▶ _Task details_
The records follow. Print, word for word, the first line through the "ATOM 17 N N" line.

Records excerpted from a collection
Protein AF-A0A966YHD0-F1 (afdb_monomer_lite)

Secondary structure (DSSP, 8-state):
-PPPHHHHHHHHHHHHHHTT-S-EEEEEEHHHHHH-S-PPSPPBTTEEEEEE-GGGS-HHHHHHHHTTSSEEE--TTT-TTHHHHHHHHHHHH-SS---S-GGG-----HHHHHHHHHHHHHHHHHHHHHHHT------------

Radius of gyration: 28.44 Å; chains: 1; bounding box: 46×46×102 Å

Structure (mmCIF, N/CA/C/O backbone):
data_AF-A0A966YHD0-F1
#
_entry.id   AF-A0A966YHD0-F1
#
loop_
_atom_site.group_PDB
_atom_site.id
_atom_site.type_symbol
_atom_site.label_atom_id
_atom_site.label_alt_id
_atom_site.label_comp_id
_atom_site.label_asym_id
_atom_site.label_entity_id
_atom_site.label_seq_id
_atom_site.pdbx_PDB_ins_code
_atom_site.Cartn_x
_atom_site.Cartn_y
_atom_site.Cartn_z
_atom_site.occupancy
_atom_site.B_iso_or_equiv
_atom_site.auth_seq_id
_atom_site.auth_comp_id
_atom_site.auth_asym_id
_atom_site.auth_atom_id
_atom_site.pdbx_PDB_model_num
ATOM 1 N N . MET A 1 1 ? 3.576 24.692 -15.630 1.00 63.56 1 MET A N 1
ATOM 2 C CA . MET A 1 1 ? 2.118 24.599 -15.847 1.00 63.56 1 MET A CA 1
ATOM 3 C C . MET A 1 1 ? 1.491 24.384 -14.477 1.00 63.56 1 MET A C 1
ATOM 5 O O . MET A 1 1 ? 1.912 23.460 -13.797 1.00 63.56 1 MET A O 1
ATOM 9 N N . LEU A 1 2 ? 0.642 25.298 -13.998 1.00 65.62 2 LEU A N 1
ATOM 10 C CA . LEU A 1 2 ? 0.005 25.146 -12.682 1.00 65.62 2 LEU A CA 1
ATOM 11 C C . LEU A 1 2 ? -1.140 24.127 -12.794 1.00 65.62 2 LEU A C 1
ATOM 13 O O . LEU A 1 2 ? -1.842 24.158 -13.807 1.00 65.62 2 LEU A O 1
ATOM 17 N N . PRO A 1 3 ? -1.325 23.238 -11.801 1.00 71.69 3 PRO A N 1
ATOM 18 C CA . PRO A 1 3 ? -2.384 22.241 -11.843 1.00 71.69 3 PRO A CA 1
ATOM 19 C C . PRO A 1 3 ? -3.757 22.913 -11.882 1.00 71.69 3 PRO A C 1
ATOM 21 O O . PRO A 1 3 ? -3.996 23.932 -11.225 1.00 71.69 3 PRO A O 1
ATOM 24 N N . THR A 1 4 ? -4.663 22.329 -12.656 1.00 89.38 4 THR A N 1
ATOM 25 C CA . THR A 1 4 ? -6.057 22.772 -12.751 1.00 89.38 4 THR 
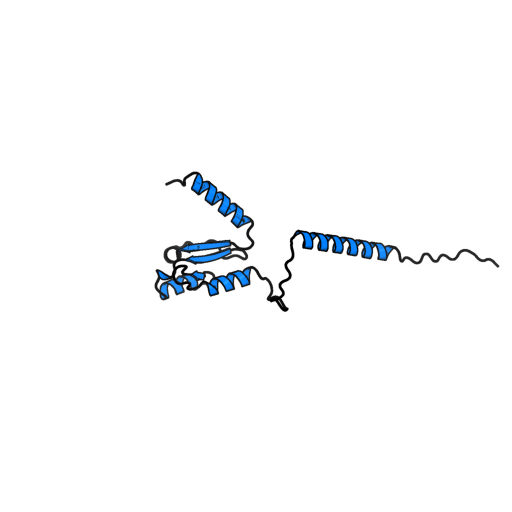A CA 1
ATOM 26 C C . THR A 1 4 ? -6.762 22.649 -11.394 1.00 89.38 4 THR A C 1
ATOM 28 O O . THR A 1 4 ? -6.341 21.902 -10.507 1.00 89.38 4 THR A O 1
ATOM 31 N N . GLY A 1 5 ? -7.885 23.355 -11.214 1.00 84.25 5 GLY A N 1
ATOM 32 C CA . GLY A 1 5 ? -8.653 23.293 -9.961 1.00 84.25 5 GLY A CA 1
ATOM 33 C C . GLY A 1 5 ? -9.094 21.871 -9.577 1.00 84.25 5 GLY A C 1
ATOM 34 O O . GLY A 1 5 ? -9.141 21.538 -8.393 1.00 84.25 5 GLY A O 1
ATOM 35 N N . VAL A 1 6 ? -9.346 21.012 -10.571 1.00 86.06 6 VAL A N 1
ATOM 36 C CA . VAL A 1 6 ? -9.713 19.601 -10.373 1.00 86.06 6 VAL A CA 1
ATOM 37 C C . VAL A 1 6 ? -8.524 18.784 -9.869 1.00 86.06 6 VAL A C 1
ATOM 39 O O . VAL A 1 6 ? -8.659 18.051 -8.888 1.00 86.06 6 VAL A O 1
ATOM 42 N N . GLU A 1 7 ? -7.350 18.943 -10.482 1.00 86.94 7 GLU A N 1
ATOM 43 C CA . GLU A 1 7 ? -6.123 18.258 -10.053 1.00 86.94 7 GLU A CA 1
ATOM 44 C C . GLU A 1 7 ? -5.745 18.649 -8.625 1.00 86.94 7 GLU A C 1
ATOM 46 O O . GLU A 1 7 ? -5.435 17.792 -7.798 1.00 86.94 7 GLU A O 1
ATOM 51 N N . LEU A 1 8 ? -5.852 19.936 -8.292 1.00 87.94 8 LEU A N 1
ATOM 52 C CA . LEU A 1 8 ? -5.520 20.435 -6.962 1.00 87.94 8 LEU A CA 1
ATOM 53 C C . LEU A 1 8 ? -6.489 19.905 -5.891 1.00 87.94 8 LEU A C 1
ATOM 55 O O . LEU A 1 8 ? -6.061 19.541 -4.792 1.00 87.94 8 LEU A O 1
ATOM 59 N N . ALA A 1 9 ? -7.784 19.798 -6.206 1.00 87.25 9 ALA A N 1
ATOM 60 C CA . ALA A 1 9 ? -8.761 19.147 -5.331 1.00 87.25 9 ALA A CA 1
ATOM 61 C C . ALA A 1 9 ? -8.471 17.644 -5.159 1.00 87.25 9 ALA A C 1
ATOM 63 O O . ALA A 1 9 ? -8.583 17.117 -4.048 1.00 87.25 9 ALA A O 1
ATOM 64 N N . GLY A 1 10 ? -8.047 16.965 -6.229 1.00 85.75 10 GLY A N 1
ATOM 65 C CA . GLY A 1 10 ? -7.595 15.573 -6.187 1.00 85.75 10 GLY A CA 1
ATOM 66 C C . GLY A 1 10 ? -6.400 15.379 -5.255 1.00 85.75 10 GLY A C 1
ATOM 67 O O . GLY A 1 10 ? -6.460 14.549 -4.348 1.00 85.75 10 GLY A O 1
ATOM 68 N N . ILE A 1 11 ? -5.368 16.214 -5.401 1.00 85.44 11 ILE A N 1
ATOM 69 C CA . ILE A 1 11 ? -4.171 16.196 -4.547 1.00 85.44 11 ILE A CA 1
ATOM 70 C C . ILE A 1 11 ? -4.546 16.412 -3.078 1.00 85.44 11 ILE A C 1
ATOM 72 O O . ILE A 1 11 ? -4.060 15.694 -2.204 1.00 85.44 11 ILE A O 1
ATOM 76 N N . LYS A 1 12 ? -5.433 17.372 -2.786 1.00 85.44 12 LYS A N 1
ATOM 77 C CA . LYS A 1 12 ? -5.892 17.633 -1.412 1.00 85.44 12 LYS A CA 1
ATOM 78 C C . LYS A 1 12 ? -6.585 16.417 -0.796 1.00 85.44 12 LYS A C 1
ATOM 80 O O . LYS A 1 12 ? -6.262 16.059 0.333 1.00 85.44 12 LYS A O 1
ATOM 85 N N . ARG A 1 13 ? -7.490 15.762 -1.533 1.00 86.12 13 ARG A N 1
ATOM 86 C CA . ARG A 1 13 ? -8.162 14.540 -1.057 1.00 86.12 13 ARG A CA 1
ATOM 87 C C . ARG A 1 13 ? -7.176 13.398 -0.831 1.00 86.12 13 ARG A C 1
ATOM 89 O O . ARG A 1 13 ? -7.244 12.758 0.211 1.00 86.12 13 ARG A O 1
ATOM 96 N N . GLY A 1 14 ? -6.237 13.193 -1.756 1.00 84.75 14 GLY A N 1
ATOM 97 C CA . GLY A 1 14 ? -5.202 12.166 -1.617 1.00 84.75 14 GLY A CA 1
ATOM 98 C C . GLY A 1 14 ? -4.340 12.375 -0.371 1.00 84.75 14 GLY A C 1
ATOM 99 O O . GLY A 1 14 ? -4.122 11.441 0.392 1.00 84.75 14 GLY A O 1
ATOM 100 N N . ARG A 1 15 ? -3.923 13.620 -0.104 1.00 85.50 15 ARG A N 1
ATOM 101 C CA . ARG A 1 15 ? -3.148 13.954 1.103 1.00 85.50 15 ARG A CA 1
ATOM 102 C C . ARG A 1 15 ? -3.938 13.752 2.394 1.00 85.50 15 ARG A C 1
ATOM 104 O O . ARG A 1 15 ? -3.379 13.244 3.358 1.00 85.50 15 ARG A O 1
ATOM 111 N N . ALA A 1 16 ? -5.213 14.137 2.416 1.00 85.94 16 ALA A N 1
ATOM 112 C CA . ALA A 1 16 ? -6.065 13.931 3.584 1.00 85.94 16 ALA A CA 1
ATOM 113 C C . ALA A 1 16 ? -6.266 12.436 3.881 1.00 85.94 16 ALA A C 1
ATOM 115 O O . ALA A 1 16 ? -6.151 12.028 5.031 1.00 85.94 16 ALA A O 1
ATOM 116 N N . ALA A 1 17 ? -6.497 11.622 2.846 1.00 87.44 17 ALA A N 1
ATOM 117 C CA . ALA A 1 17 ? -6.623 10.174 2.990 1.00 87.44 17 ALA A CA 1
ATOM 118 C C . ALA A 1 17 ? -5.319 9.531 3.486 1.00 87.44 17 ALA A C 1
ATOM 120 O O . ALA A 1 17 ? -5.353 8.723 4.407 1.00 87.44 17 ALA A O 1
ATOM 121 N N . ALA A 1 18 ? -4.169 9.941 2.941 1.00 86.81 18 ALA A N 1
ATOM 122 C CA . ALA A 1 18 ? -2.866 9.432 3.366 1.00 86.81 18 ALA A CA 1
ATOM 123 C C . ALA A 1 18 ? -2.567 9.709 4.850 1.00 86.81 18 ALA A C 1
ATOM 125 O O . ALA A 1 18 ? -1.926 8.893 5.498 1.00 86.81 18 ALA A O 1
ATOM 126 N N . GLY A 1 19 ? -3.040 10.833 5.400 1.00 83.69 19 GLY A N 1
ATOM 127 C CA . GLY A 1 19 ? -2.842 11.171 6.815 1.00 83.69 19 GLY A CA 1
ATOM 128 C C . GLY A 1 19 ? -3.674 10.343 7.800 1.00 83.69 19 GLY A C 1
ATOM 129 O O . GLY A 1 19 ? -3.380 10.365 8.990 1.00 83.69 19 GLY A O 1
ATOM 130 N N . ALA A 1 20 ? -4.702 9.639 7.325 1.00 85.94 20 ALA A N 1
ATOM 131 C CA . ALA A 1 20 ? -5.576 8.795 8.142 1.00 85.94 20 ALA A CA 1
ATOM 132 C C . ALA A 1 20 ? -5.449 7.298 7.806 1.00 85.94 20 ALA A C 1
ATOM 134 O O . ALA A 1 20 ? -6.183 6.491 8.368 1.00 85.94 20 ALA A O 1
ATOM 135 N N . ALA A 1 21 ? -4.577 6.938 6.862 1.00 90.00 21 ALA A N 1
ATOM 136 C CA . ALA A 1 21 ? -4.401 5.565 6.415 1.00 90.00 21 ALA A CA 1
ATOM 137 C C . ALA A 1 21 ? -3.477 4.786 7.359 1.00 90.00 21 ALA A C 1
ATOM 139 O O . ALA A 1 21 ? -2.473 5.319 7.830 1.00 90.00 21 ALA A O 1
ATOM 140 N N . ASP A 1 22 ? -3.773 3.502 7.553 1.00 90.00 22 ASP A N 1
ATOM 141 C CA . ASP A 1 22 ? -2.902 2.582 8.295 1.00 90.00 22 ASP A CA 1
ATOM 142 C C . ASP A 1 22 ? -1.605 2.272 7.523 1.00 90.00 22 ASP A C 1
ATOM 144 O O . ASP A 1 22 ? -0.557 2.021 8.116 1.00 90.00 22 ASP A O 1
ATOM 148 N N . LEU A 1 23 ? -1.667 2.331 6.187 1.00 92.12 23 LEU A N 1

▶ _Answer_
Protein AF-A0A966YHD0-F1 (afdb_monomer_lite)

Secondary structure (DSSP, 8-state):
-PPPHHHHHHHHHHHHHHTT-S-EEEEEEHHHHHH-S-PPSPPBTTEEEEEE-GGGS-HHHHHHHHTTSSEEE--TTT-TTHHHHHHHHHHHH-SS---S-GGG-----HHHHHHHHHHHHHHHHHHHHHHHT------------

Radius of gyration: 28.44 Å; chains: 1; bounding box: 46×46×102 Å

Structure (mmCIF, N/CA/C/O backbone):
data_AF-A0A966YHD0-F1
#
_entry.id   AF-A0A966YHD0-F1
#
loop_
_atom_site.group_PDB
_atom_site.id
_atom_site.type_symbol
_atom_site.label_atom_id
_atom_site.label_alt_id
_atom_site.label_comp_id
_atom_site.label_asym_id
_atom_site.label_entity_id
_atom_site.label_seq_id
_atom_site.pdbx_PDB_ins_code
_atom_site.Cartn_x
_atom_site.Cartn_y
_atom_site.Cartn_z
_atom_site.occupancy
_atom_site.B_iso_or_equiv
_atom_site.auth_seq_id
_atom_site.auth_comp_id
_atom_site.auth_asym_id
_atom_site.auth_atom_id
_atom_site.pdbx_PDB_model_num
ATOM 1 N N . MET A 1 1 ? 3.576 24.692 -15.630 1.00 63.56 1 MET A N 1
ATOM 2 C CA . MET A 1 1 ? 2.118 24.599 -15.847 1.00 63.56 1 MET A CA 1
ATOM 3 C C . MET A 1 1 ? 1.491 24.384 -14.477 1.00 63.56 1 MET A C 1
ATOM 5 O O . MET A 1 1 ? 1.912 23.460 -13.797 1.00 63.56 1 MET A O 1
ATOM 9 N N . LEU A 1 2 ? 0.642 25.298 -13.998 1.00 65.62 2 LEU A N 1
ATOM 10 C CA . LEU A 1 2 ? 0.005 25.146 -12.682 1.00 65.62 2 LEU A CA 1
ATOM 11 C C . LEU A 1 2 ? -1.140 24.127 -12.794 1.00 65.62 2 LEU A C 1
ATOM 13 O O . LEU A 1 2 ? -1.842 24.158 -13.807 1.00 65.62 2 LEU A O 1
ATOM 17 N N . PRO A 1 3 ? -1.325 23.238 -11.801 1.00 71.69 3 PRO A N 1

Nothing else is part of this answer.